Secrets found in RubyGems:

AWS Access Tokens (66.5%): Take the lion’s share. This is not just a majority; it’s a dominance that should raise eyebrows.
HashiCorp Terraform Passwords (15.8%): A distinct concern. Terraform manages infrastructure as code.
Private Keys (9.3%): Small pieces, big puzzle. Crucial for the security of communications in various encryption protocols.
JWTs (6.8%): Heavily used for authentication processes.
Stripe Access Tokens (1.7%): Financial implications. Misuse of these tokens can lead to financial fraud and loss.
Slack Webhook URLs and OpenAI API Keys: Less prevalent but noteworthy.

RubyGems Detailed Analysis

Reporting Findings

Our secret scanning efforts have uncovered critical vulnerabilities within packages hosted on popular repositories, exposing sensitive information that could lead to severe security breaches. We take the responsibility of reporting these findings to the respective companies and organizations that own or manage the affected services.

Finding Contacts

To identify and contact the owners or maintainers of the affected projects associated with the following companies, we utilize information available through package managers such as npm, PyPI, RubyGems, NuGet, and others.

Reporting process:

Package Manager Investigation: Check package.json, METADATA, gemspec, or nuspec files for contact information
Project Documentation: Search official documentation and repository for maintainer information
Publicly Available Communication Channels: Look for mailing lists, forums, or community channels
Package Manager Messaging System: Use npm owner add or PyPI maintainer messaging system

Reporting Method

Once the contact information is obtained, we initiate the reporting process to the respective companies:

Reported companies:

Microsoft
Automattic
Mapbox
Keeper Security
Pulumi
Weblate
Palo Alto Networks
Telefonica Global
Private (+7.5M Downloads)

Reporting channels:

Email Communication: Send detailed emails to identified contacts within companies
HackerOne/Bugcrowd Platforms: Submit vulnerabilities through bug bounty platforms if companies participate
Security Disclosure Policy: Adhere to companies’ security disclosure policies
Follow-Up and Collaboration: Maintain open lines of communication with security teams

Conclusion

Secret scanning within the latest packages from various repositories is an indispensable practice for upholding the security of software applications.
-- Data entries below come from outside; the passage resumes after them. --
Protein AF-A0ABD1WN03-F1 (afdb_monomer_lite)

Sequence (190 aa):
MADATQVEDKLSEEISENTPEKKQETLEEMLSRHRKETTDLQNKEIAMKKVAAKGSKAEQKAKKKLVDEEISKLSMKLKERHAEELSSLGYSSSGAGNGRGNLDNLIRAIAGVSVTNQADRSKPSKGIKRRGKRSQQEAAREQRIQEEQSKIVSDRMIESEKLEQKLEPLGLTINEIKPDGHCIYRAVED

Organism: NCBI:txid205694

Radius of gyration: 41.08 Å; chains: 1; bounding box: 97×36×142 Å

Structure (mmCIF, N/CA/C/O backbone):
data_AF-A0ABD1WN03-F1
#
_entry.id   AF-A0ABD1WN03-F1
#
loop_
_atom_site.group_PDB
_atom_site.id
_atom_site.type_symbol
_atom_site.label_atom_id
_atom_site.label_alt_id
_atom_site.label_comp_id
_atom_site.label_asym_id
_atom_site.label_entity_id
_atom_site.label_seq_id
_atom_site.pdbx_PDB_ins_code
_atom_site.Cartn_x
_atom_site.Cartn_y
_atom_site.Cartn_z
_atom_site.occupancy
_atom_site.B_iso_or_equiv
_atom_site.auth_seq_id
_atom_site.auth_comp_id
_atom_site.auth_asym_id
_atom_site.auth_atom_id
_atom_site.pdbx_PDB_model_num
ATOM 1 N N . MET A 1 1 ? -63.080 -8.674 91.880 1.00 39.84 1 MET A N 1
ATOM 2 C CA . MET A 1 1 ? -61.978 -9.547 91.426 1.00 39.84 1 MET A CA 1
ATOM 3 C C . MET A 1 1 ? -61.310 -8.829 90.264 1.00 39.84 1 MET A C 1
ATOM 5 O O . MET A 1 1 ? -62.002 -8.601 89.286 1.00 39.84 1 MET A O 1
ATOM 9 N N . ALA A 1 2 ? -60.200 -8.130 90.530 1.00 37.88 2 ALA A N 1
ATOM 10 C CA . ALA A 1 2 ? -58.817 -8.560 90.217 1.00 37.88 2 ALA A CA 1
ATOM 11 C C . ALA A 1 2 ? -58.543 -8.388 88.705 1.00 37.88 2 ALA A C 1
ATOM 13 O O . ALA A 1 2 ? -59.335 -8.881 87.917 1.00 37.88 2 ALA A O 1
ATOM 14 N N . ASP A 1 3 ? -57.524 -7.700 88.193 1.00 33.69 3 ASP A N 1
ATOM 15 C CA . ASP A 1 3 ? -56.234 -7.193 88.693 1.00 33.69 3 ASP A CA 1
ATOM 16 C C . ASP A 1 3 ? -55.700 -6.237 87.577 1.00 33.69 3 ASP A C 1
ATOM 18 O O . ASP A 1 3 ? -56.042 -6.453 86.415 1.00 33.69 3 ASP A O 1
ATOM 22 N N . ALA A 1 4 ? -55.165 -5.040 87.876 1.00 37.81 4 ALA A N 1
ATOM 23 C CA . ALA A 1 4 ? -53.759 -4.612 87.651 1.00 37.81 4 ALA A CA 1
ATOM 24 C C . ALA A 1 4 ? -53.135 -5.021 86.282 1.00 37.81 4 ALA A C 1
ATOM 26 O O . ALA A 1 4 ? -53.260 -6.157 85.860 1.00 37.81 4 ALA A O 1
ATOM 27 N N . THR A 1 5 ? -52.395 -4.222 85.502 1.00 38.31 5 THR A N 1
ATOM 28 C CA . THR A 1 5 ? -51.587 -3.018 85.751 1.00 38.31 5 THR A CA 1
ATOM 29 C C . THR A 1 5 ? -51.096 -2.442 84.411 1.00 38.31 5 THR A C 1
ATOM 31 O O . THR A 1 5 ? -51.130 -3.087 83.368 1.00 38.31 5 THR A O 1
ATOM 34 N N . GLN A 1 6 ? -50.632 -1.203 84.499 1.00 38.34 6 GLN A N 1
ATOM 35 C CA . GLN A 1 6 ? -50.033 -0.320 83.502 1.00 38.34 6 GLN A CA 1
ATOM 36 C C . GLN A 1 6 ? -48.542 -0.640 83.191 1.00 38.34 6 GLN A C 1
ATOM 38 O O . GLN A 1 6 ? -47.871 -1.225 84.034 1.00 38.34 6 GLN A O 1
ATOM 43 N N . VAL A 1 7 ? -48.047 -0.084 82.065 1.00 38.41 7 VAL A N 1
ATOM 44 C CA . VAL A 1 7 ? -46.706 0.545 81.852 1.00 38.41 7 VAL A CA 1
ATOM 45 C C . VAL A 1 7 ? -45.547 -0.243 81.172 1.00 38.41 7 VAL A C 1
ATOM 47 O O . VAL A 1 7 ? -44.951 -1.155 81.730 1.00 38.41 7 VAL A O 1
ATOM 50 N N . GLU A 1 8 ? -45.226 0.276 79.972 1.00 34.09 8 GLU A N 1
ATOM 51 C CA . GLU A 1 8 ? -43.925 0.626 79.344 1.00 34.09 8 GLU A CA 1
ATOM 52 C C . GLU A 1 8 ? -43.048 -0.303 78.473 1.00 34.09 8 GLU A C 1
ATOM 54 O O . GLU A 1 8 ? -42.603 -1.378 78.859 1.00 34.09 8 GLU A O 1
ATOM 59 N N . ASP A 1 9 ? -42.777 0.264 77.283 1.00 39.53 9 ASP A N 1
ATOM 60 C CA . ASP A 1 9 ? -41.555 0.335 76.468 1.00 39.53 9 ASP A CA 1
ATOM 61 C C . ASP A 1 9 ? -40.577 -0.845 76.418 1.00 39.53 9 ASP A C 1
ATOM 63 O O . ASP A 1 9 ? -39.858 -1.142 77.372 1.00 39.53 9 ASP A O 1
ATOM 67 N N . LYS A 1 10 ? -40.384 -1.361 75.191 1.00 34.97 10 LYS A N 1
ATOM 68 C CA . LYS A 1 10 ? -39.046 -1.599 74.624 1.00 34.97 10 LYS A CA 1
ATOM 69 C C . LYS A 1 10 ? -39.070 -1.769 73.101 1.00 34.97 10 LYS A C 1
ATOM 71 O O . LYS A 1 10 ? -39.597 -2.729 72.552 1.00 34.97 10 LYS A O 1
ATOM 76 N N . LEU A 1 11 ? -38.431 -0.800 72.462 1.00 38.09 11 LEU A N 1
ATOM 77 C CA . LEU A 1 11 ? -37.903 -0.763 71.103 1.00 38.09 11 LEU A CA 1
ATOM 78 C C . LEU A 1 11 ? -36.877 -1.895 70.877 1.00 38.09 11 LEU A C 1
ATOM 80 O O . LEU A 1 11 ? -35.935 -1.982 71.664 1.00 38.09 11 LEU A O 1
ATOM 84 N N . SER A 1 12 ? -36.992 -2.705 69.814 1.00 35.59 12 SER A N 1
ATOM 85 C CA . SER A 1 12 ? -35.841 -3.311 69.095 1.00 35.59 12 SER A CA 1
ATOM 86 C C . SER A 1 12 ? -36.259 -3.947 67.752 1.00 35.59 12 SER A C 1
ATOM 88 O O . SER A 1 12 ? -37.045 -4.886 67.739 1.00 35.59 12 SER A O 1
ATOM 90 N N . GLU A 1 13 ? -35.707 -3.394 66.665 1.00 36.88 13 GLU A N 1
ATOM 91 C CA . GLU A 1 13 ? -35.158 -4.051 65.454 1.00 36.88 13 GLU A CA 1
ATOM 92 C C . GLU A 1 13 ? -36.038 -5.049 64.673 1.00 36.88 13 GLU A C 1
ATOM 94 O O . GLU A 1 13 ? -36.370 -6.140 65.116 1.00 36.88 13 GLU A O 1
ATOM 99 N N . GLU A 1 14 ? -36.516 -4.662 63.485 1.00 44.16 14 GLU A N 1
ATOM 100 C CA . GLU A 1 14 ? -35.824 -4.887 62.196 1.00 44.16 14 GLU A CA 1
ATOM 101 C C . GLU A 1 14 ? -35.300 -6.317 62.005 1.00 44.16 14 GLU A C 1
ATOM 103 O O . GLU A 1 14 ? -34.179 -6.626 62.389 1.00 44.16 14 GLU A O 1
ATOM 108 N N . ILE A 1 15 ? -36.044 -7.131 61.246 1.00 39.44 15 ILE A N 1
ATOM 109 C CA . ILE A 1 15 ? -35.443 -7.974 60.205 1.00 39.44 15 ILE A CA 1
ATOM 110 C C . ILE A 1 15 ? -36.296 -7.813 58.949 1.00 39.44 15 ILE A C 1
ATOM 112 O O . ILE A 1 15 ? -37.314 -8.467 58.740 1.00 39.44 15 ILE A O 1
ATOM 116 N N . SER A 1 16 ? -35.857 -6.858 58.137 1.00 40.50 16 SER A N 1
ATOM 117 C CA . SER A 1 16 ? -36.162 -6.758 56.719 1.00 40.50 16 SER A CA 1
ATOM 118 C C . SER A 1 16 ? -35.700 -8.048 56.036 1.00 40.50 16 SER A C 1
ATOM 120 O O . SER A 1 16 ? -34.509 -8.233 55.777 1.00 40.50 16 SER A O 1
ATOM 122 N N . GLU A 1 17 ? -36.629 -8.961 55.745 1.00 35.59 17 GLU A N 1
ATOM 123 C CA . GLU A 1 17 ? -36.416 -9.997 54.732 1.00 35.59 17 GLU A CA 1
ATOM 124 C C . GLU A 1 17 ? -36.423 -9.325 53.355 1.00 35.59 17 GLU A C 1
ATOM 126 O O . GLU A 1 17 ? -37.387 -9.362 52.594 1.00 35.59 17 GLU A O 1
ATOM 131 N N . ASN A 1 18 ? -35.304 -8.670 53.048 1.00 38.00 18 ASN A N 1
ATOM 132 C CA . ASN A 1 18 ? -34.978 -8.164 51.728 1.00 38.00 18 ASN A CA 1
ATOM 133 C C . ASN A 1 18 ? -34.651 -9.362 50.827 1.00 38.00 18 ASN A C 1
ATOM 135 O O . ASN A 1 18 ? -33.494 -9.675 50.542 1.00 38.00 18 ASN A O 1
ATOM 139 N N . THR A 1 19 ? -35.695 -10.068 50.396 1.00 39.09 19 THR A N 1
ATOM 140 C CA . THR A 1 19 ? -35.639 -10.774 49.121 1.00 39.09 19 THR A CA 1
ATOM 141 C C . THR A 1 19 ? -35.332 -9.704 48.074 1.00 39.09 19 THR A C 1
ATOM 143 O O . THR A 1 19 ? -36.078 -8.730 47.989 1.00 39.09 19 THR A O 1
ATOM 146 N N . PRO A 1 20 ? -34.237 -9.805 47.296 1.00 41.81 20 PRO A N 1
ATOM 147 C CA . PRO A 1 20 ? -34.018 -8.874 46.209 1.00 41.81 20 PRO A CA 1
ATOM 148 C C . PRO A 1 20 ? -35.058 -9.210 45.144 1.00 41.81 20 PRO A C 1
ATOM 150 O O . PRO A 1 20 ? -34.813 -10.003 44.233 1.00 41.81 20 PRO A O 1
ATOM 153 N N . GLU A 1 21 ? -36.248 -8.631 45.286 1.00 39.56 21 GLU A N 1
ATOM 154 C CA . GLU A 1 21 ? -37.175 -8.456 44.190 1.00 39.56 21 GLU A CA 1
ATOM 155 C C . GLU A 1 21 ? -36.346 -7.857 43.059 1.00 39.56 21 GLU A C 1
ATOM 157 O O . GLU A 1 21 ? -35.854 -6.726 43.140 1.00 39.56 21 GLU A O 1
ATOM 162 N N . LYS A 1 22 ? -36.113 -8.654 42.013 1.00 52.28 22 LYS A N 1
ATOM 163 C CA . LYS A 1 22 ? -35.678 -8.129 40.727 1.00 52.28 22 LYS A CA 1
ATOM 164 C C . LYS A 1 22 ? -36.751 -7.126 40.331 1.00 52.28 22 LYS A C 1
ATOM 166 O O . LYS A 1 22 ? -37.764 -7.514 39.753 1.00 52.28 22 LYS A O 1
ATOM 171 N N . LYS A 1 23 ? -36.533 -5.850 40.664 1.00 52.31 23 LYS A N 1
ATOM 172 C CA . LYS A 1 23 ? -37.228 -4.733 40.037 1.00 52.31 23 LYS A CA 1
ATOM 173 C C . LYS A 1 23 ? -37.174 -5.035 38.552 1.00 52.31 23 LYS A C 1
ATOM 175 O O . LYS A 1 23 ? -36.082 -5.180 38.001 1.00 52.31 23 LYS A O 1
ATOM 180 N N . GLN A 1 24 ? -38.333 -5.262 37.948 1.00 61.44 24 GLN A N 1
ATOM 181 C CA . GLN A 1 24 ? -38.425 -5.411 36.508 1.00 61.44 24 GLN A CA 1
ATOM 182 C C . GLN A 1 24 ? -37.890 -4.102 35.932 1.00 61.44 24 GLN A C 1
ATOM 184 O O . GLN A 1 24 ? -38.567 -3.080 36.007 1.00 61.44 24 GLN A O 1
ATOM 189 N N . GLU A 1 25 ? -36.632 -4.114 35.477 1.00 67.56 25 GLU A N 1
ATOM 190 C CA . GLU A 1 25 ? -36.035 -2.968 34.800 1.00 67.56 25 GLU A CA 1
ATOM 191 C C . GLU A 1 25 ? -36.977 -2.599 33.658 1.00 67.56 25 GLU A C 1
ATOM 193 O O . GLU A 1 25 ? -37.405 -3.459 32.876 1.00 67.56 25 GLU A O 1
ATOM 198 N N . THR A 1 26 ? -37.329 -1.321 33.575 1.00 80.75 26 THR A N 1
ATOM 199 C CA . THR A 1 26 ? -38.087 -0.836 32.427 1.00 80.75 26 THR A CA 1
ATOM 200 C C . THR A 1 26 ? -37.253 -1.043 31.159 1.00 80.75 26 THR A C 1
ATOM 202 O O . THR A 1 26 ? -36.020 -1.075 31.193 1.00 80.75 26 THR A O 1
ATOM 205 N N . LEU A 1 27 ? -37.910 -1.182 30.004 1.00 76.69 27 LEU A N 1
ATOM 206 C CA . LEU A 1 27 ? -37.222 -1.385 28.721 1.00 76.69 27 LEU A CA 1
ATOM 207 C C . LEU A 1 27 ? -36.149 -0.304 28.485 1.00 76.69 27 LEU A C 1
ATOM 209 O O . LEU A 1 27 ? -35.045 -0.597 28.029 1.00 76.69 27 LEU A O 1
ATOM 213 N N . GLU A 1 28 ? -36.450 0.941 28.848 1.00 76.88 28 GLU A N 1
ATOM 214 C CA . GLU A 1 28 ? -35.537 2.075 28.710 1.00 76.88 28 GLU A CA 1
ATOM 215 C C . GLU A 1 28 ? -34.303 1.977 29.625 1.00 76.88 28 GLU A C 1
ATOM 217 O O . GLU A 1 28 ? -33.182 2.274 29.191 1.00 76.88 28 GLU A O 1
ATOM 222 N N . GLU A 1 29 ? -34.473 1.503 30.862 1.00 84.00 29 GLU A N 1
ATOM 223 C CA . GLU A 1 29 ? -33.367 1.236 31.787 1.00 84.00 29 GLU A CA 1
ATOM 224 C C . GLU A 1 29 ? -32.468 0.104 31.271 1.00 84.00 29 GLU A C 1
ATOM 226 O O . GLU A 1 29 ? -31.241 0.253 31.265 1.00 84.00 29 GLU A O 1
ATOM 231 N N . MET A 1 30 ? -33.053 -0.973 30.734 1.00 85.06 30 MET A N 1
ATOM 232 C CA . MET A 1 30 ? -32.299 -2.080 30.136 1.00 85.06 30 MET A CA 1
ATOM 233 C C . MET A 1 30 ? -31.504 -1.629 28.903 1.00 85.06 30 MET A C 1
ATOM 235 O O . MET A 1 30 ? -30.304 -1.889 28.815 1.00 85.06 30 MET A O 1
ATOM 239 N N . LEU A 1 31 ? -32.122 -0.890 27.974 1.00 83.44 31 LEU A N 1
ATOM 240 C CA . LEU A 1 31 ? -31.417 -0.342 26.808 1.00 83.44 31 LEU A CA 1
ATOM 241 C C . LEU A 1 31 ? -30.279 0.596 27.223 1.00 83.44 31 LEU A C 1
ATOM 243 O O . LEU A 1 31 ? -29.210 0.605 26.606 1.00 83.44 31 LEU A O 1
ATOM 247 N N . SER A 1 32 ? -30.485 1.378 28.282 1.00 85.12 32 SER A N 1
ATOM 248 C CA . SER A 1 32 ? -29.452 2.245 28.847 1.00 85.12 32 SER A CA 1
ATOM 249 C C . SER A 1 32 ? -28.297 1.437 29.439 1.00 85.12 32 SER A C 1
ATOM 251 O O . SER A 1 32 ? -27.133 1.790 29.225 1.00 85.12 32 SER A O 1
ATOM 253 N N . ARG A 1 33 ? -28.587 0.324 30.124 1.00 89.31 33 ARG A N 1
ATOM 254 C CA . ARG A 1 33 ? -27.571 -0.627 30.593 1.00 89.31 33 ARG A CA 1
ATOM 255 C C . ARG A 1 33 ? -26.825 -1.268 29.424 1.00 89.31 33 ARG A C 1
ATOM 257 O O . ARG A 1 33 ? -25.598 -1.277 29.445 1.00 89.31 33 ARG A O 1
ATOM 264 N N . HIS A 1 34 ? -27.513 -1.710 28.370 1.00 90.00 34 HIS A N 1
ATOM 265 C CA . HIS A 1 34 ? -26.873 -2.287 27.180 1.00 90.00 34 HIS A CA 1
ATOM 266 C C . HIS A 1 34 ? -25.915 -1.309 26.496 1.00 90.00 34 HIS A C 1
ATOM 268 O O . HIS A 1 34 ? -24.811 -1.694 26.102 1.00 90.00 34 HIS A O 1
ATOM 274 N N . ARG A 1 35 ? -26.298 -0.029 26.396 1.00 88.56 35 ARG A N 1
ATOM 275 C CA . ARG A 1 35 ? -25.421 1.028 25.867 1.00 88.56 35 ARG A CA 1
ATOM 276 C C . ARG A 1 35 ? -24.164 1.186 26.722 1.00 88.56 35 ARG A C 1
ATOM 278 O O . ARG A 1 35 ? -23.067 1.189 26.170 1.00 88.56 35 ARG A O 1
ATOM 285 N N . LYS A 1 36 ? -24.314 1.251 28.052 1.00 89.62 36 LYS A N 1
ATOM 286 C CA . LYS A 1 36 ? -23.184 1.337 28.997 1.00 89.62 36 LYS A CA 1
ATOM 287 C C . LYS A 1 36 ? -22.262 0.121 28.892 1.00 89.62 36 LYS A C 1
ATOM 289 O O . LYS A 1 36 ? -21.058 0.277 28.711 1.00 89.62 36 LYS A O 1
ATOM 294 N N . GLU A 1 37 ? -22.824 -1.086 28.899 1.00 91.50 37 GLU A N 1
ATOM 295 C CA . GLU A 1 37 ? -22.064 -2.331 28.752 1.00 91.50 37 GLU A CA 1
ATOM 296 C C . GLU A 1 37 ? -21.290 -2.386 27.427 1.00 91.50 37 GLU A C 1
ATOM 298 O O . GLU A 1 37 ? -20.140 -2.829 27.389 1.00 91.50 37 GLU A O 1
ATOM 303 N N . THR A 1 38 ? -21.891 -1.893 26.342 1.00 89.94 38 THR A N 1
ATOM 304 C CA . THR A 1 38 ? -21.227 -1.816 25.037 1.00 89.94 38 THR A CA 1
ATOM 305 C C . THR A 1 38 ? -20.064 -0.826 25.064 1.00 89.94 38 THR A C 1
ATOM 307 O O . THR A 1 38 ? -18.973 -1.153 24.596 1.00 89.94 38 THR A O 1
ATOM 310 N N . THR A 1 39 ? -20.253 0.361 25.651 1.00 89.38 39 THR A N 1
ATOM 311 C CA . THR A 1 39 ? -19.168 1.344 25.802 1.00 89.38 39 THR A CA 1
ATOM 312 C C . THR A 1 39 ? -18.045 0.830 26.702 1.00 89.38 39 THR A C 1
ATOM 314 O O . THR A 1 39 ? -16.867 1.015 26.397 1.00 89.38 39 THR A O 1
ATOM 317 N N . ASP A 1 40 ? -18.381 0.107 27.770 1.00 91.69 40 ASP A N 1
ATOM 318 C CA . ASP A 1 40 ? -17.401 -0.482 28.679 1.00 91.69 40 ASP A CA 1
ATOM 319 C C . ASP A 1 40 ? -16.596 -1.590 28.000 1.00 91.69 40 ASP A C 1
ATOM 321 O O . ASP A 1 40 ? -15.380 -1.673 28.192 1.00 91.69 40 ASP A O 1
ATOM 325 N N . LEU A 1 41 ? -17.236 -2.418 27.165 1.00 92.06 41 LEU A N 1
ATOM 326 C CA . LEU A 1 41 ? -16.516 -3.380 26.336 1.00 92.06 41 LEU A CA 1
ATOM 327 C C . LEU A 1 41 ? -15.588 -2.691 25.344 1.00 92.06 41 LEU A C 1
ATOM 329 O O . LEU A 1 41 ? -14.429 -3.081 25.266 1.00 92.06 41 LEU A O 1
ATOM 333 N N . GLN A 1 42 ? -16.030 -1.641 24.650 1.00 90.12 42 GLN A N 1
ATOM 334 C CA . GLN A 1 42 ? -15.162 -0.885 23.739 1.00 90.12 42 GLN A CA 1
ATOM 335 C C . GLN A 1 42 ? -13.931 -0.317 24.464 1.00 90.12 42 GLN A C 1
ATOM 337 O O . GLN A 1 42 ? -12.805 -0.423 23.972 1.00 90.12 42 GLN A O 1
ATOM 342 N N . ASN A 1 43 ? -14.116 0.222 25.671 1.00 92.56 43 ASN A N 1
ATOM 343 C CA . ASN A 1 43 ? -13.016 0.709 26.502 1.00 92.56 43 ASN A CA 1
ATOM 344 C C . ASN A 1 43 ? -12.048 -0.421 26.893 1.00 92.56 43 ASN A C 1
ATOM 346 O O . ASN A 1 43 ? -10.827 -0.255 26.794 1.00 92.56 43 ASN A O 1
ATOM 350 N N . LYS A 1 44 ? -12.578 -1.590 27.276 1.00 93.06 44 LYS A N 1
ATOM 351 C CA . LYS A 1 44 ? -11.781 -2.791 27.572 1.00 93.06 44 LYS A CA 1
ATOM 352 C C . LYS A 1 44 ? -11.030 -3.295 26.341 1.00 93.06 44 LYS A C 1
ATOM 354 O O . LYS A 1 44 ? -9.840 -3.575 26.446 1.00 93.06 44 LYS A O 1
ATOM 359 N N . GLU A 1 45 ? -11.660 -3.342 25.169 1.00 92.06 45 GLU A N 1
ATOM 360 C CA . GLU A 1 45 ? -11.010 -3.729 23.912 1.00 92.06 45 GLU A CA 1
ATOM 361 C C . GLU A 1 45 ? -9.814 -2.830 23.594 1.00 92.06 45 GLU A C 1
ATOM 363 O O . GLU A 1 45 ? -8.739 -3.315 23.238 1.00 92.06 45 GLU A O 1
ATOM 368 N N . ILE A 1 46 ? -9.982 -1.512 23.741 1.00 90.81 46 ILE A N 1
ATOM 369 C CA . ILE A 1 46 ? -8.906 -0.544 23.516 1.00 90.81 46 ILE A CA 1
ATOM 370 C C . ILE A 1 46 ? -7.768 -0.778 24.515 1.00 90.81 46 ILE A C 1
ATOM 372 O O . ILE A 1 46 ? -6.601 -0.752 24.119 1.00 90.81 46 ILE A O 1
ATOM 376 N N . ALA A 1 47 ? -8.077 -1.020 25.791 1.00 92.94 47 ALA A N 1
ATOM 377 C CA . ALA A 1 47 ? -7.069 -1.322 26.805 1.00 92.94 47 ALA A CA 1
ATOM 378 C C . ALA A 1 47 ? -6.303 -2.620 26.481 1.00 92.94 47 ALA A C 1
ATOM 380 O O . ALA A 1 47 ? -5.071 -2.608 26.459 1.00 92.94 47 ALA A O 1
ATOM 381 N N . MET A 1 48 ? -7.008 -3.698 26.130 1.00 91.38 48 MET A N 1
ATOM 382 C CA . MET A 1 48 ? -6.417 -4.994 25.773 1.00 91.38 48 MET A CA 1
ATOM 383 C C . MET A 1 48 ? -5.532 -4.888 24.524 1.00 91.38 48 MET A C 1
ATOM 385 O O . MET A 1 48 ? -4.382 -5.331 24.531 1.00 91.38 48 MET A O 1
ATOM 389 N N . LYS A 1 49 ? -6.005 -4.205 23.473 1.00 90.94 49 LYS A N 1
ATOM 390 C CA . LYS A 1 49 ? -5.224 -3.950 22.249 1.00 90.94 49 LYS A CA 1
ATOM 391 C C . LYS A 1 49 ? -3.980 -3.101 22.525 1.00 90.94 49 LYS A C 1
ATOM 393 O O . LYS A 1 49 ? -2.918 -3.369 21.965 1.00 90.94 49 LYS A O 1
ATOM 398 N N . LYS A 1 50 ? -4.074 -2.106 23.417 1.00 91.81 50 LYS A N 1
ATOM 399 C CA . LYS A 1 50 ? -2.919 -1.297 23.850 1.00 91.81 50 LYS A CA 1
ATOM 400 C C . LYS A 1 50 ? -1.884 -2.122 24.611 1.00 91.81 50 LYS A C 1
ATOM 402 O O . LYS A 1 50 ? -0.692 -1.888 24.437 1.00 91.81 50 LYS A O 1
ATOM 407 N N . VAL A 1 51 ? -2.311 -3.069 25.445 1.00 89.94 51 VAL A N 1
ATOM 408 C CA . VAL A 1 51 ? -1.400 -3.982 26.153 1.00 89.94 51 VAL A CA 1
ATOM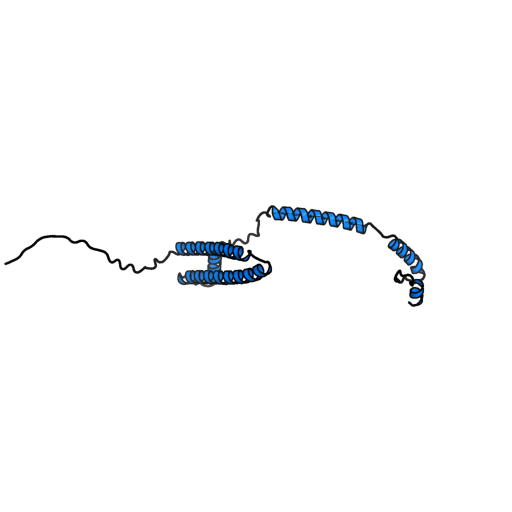 409 C C . VAL A 1 51 ? -0.738 -4.954 25.172 1.00 89.94 51 VAL A C 1
ATOM 411 O O . VAL A 1 51 ? 0.478 -5.127 25.229 1.00 89.94 51 VAL A O 1
ATOM 414 N N . ALA A 1 52 ? -1.491 -5.505 24.215 1.00 88.56 52 ALA A N 1
ATOM 415 C CA . ALA A 1 52 ? -0.967 -6.406 23.182 1.00 88.56 52 ALA A CA 1
ATOM 416 C C . ALA A 1 52 ? 0.060 -5.749 22.243 1.00 88.56 52 ALA A C 1
ATOM 418 O O . ALA A 1 52 ? 0.919 -6.432 21.688 1.00 88.56 52 ALA A O 1
ATOM 419 N N . ALA A 1 53 ? -0.007 -4.425 22.076 1.00 88.38 53 ALA A N 1
ATOM 420 C CA . ALA A 1 53 ? 0.945 -3.656 21.278 1.00 88.38 53 ALA A CA 1
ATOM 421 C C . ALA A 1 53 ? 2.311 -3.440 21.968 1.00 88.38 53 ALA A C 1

Our three-pronged approach with dedicated EC2 machines, along with the introduction of the user-centric scanning tool, highlights our commitment to thorough security. By proactively identifying and mitigating secrets, developers can significantly diminish the odds of security breaches, safeguarding their organizations and users from the perils that lurk in the shadows.

Key takeaways:

Secret scanning in package repositories is a critical security practice
AWS tokens are the most common exposed secret type
Automation is essential for continuous scanning
Tools like PackageSpy provide developers with a robust security layer
Responsible disclosure strengthens the security ecosystem

Always remember, the potency of open source blossoms through collaboration and responsible coding practices. Let us join hands in fortifying the software ecosystem, rendering it a safer haven for all.